Miller v. Miller, — So.3d —-, 2012 WL 1365064 (Fla. 5th DCA April 20, 2012)

Trustees are fallible human beings like the rest of us: they can be paranoid, arrogant, uncooperative, mean, petty, abusive, jealous, condescending, hypocritical . . . the list goes on and on. While all this may make your blood boil, none of it amounts to a surcharge suit if you can’t also prove you were somehow economically damaged.

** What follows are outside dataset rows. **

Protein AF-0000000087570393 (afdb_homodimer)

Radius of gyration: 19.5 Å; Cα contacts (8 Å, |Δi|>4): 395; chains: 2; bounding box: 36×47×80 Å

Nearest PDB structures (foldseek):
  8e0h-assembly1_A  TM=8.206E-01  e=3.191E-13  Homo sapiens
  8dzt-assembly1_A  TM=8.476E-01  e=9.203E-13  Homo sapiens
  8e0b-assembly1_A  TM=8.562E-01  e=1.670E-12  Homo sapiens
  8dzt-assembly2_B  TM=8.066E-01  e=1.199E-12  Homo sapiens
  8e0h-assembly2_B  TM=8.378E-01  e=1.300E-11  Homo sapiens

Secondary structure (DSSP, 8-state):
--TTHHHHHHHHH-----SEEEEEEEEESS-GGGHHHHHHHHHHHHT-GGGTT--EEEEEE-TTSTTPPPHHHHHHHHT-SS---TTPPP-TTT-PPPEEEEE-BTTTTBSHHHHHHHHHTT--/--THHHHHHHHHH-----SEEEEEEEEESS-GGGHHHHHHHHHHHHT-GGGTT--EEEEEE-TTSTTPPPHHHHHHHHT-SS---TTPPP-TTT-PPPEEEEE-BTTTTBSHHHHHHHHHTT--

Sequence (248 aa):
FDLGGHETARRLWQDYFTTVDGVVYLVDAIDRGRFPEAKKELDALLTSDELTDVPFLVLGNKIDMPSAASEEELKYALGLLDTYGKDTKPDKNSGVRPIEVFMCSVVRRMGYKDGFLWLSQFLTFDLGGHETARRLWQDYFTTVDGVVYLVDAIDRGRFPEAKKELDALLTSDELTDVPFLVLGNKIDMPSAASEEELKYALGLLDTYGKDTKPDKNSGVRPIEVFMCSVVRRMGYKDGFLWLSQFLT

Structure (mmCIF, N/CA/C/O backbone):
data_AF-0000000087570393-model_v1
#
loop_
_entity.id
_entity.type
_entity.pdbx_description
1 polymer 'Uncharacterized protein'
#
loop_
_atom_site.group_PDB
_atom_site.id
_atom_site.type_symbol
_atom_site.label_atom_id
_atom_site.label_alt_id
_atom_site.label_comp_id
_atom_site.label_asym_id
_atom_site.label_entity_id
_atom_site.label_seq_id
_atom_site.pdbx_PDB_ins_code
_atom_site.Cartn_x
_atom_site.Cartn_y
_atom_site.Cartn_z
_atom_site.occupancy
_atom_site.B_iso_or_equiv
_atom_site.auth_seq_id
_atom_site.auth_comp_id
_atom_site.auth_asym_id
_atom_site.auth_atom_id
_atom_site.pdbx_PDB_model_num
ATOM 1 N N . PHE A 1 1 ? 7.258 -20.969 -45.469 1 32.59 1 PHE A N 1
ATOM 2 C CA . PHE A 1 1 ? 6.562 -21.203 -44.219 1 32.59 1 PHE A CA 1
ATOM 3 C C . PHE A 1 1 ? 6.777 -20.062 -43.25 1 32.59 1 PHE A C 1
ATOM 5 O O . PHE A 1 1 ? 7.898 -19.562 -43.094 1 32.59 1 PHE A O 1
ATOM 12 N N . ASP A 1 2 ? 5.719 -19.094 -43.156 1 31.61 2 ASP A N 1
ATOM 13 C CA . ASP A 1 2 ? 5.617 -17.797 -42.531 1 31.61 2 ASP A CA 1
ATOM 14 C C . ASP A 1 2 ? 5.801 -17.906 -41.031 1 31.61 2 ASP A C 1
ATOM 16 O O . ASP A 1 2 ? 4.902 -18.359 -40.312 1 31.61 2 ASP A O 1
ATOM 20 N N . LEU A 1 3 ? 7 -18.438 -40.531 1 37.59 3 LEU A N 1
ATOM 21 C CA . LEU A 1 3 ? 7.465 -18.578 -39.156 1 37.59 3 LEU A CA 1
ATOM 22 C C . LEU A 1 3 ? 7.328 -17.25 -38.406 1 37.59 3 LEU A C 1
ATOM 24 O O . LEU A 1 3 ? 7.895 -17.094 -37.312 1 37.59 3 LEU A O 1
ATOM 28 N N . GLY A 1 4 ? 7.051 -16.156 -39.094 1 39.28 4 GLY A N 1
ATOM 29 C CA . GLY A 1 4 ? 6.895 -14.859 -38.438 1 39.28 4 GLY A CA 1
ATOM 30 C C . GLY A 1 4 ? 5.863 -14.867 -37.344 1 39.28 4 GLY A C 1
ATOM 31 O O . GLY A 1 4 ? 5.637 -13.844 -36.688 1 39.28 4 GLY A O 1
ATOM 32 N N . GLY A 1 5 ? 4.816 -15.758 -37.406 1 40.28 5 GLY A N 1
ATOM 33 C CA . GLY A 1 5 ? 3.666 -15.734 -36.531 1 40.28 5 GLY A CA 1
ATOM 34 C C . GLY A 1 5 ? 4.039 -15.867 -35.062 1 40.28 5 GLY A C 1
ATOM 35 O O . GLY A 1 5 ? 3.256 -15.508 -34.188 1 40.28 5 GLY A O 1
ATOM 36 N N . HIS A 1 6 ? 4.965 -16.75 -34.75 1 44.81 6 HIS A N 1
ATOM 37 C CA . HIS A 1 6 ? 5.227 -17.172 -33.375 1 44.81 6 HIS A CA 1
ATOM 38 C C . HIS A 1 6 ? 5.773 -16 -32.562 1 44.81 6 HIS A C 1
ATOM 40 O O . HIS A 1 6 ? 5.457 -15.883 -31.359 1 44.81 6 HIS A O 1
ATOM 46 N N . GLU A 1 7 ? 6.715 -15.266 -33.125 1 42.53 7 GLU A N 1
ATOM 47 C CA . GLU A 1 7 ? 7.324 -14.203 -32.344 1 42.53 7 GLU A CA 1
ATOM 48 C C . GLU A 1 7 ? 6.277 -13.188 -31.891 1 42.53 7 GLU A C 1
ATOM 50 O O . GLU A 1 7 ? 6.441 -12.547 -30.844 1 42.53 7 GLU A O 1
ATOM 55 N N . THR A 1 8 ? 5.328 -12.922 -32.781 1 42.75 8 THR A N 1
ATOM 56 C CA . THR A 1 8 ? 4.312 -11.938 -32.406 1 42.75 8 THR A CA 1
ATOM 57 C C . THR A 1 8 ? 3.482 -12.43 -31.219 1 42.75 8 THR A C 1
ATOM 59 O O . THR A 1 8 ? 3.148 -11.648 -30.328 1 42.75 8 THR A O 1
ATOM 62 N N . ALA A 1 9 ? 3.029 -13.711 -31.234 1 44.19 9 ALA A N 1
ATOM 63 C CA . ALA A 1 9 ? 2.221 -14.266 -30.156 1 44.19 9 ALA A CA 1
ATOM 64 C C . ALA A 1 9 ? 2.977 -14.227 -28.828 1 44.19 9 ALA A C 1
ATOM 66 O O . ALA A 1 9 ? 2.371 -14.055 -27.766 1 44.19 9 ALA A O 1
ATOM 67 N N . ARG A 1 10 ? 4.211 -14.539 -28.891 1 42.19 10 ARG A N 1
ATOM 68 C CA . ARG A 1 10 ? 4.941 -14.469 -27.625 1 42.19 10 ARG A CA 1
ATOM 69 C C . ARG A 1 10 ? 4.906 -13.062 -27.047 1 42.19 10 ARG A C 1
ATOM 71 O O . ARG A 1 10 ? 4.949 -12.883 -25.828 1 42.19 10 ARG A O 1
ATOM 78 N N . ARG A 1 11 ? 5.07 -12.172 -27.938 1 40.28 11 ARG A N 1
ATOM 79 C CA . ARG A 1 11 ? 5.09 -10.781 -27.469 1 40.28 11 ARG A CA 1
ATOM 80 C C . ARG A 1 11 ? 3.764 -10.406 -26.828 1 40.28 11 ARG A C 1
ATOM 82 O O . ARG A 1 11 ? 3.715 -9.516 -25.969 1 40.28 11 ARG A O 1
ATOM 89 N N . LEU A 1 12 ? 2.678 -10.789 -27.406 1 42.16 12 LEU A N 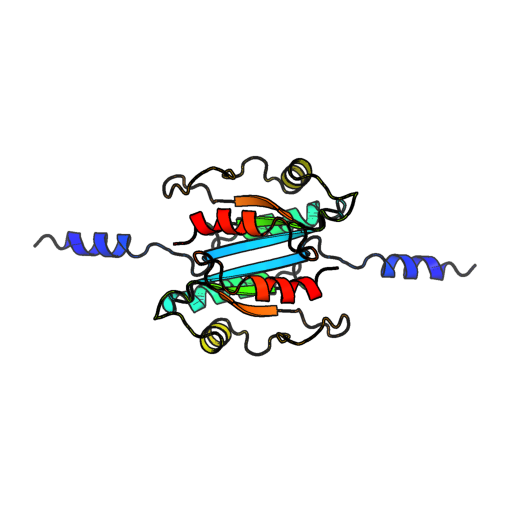1
ATOM 90 C CA . LEU A 1 12 ? 1.396 -10.484 -26.781 1 42.16 12 LEU A CA 1
ATOM 91 C C . LEU A 1 12 ? 1.388 -10.906 -25.312 1 42.16 12 LEU A C 1
ATOM 93 O O . LEU A 1 12 ? 0.8 -10.227 -24.469 1 42.16 12 LEU A O 1
ATOM 97 N N . TRP A 1 13 ? 1.649 -12.234 -25.094 1 39.56 13 TRP A N 1
ATOM 98 C CA . TRP A 1 13 ? 1.402 -12.75 -23.766 1 39.56 13 TRP A CA 1
ATOM 99 C C . TRP A 1 13 ? 2.236 -12 -22.719 1 39.56 13 TRP A C 1
ATOM 101 O O . TRP A 1 13 ? 2.172 -12.297 -21.531 1 39.56 13 TRP A O 1
ATOM 111 N N . GLN A 1 14 ? 3.408 -11.641 -23.172 1 41.97 14 GLN A N 1
ATOM 112 C CA . GLN A 1 14 ? 4.172 -11.109 -22.047 1 41.97 14 GLN A CA 1
ATOM 113 C C . GLN A 1 14 ? 3.426 -9.969 -21.359 1 41.97 14 GLN A C 1
ATOM 115 O O . GLN A 1 14 ? 3.734 -8.797 -21.594 1 41.97 14 GLN A O 1
ATOM 120 N N . ASP A 1 15 ? 2.232 -9.75 -21.641 1 46.81 15 ASP A N 1
ATOM 121 C CA . ASP A 1 15 ? 1.601 -8.773 -20.766 1 46.81 15 ASP A CA 1
ATOM 122 C C . ASP A 1 15 ? 2.295 -8.734 -19.406 1 46.81 15 ASP A C 1
ATOM 124 O O . ASP A 1 15 ? 2.352 -9.742 -18.703 1 46.81 15 ASP A O 1
ATOM 128 N N . TYR A 1 16 ? 3.385 -8.039 -19.438 1 48.41 16 TYR A N 1
ATOM 129 C CA . TYR A 1 16 ? 4.227 -7.633 -18.312 1 48.41 16 TYR A CA 1
ATOM 130 C C . TYR A 1 16 ? 3.385 -7.324 -17.078 1 48.41 16 TYR A C 1
ATOM 132 O O . TYR A 1 16 ? 2.945 -6.188 -16.891 1 48.41 16 TYR A O 1
ATOM 140 N N . PHE A 1 17 ? 2.385 -8.188 -16.844 1 53.56 17 PHE A N 1
ATOM 141 C CA . PHE A 1 17 ? 1.693 -7.973 -15.57 1 53.56 17 PHE A CA 1
ATOM 142 C C . PHE A 1 17 ? 2.662 -8.078 -14.398 1 53.56 17 PHE A C 1
ATOM 144 O O . PHE A 1 17 ? 3.516 -8.969 -14.375 1 53.56 17 PHE A O 1
ATOM 151 N N . THR A 1 18 ? 3.008 -6.836 -13.953 1 59.19 18 THR A N 1
ATOM 152 C CA . THR A 1 18 ? 3.803 -6.809 -12.727 1 59.19 18 THR A CA 1
ATOM 153 C C . THR A 1 18 ? 3.195 -7.723 -11.664 1 59.19 18 THR A C 1
ATOM 155 O O . THR A 1 18 ? 1.995 -8 -11.695 1 59.19 18 THR A O 1
ATOM 158 N N . THR A 1 19 ? 4.027 -8.531 -11.133 1 74.44 19 THR A N 1
ATOM 159 C CA . THR A 1 19 ? 3.629 -9.391 -10.023 1 74.44 19 THR A CA 1
ATOM 160 C C . THR A 1 19 ? 2.926 -8.578 -8.938 1 74.44 19 THR A C 1
ATOM 162 O O . THR A 1 19 ? 2.164 -9.133 -8.141 1 74.44 19 THR A O 1
ATOM 165 N N . VAL A 1 20 ? 3.084 -7.297 -9.008 1 87.44 20 VAL A N 1
ATOM 166 C CA . VAL A 1 20 ? 2.422 -6.398 -8.062 1 87.44 20 VAL A CA 1
ATOM 167 C C . VAL A 1 20 ? 1.196 -5.77 -8.727 1 87.44 20 VAL A C 1
ATOM 169 O O . VAL A 1 20 ? 1.316 -5.074 -9.734 1 87.44 20 VAL A O 1
ATOM 172 N N . ASP A 1 21 ? 0.081 -6.082 -8.219 1 90.69 21 ASP A N 1
ATOM 173 C CA . ASP A 1 21 ? -1.173 -5.59 -8.781 1 90.69 21 ASP A CA 1
ATOM 174 C C . ASP A 1 21 ? -1.389 -4.117 -8.438 1 90.69 21 ASP A C 1
ATOM 176 O O . ASP A 1 21 ? -2.053 -3.391 -9.18 1 90.69 21 ASP A O 1
ATOM 180 N N . GLY A 1 22 ? -0.868 -3.697 -7.34 1 94.31 22 GLY A N 1
ATOM 181 C CA . GLY A 1 22 ? -1.059 -2.33 -6.883 1 94.31 22 GLY A CA 1
ATOM 182 C C . GLY A 1 22 ? -0.321 -2.025 -5.594 1 94.31 22 GLY A C 1
ATOM 183 O O . GLY A 1 22 ? 0.079 -2.938 -4.867 1 94.31 22 GLY A O 1
ATOM 184 N N . VAL A 1 23 ? -0.103 -0.796 -5.355 1 95.75 23 VAL A N 1
ATOM 185 C CA . VAL A 1 23 ? 0.478 -0.315 -4.105 1 95.75 23 VAL A CA 1
ATOM 186 C C . VAL A 1 23 ? -0.455 0.708 -3.463 1 95.75 23 VAL A C 1
ATOM 188 O O . VAL A 1 23 ? -0.983 1.591 -4.145 1 95.75 23 VAL A O 1
ATOM 191 N N . VAL A 1 24 ? -0.709 0.506 -2.207 1 96.88 24 VAL A N 1
ATOM 192 C CA . VAL A 1 24 ? -1.47 1.478 -1.428 1 96.88 24 VAL A CA 1
ATOM 193 C C . VAL A 1 24 ? -0.548 2.174 -0.428 1 96.88 24 VAL A C 1
ATOM 195 O O . VAL A 1 24 ? 0.156 1.514 0.34 1 96.88 24 VAL A O 1
ATOM 198 N N . TYR A 1 25 ? -0.512 3.434 -0.49 1 96.56 25 TYR A N 1
ATOM 199 C CA . TYR A 1 25 ? 0.354 4.305 0.296 1 96.56 25 TYR A CA 1
ATOM 200 C C . TYR A 1 25 ? -0.456 5.117 1.299 1 96.56 25 TYR A C 1
ATOM 202 O O . TYR A 1 25 ? -1.256 5.973 0.913 1 96.56 25 TYR A O 1
ATOM 210 N N . LEU A 1 26 ? -0.299 4.832 2.58 1 96.44 26 LEU A N 1
ATOM 211 C CA . LEU A 1 26 ? -1.05 5.512 3.633 1 96.44 26 LEU A CA 1
ATOM 212 C C . LEU A 1 26 ? -0.254 6.68 4.203 1 96.44 26 LEU A C 1
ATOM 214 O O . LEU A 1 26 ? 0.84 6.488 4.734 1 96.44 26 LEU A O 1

The economic damages element of trusts and estates litigation is what anchors these often morally ambiguous cases in the realm of objective reality. Reasonable people can disagree about what’s “right” or “wrong” trustee behavior, but we all do math the same way. If the math doesn’t add up to a damages claim . . . you don’t have a case. Period, end of story. Which may make perfect sense to lawyers and judges (it does to me), but it’s pure “crazy talk” to most non-lawyers, who will beg you to please take their case because a trustee is being a total jerk! If you don’t have the stone-cold discipline to say “NO” when the math doesn’t add up, you’re not doing anyone any favors. As I recently wrote here, you can be half way through a jury trial and still get bounced out of court on this issue alone. In the case linked-to above, the judge didn’t stop the trial midway, but the end result was the same: no damages = no surcharge.

Appellant . . . as beneficiary of a family trust, filed a surcharge action[FN1] against the co-trustees of the trust. He sought damages alleging that the co-trustees improperly entered into a lease agreement that did not provide fair market value to the trust. . . .  Appellant appeals from a final judgment refusing to remove co-trustees . . . The trial court’s finding that the trustees acted in the best interest of the trust in entering the lease are supported by competent, substantial evidence. Additionally, the trial court correctly concluded that Appellant failed to prove damages that would support imposing a surcharge against the trustees. See Crusselle v. Mong, 59 So.3d 1178, 1181 (Fla. 5th DCA 2011) (“The elements of a cause of action for breach of fiduciary duty are (1) the existence of a duty, (2) breach of that duty, and (3) damages flowing from the breach.”).

[FN1.] A surcharge action seeks to impose personal liability on a fiduciary for breach of trust through either intentional or negligent conduct. See Black’s Law Dictionary 1441 (6th ed. 1990); see also Harding v. Rosoff, 951 So.2d 912, 914 (Fla. 4th DCA 2007) (defining “surcharge” as “charge against a fiduciary to compensate a beneficiary for the breach of fiduciary duty”); Merkle v. Guardianship of Jacoby, 862 So.2d 906, 907 (Fla. 2d DCA 2003) (defining “surcharge” as “the amount that a court may charge a fiduciary that has breached its duty”).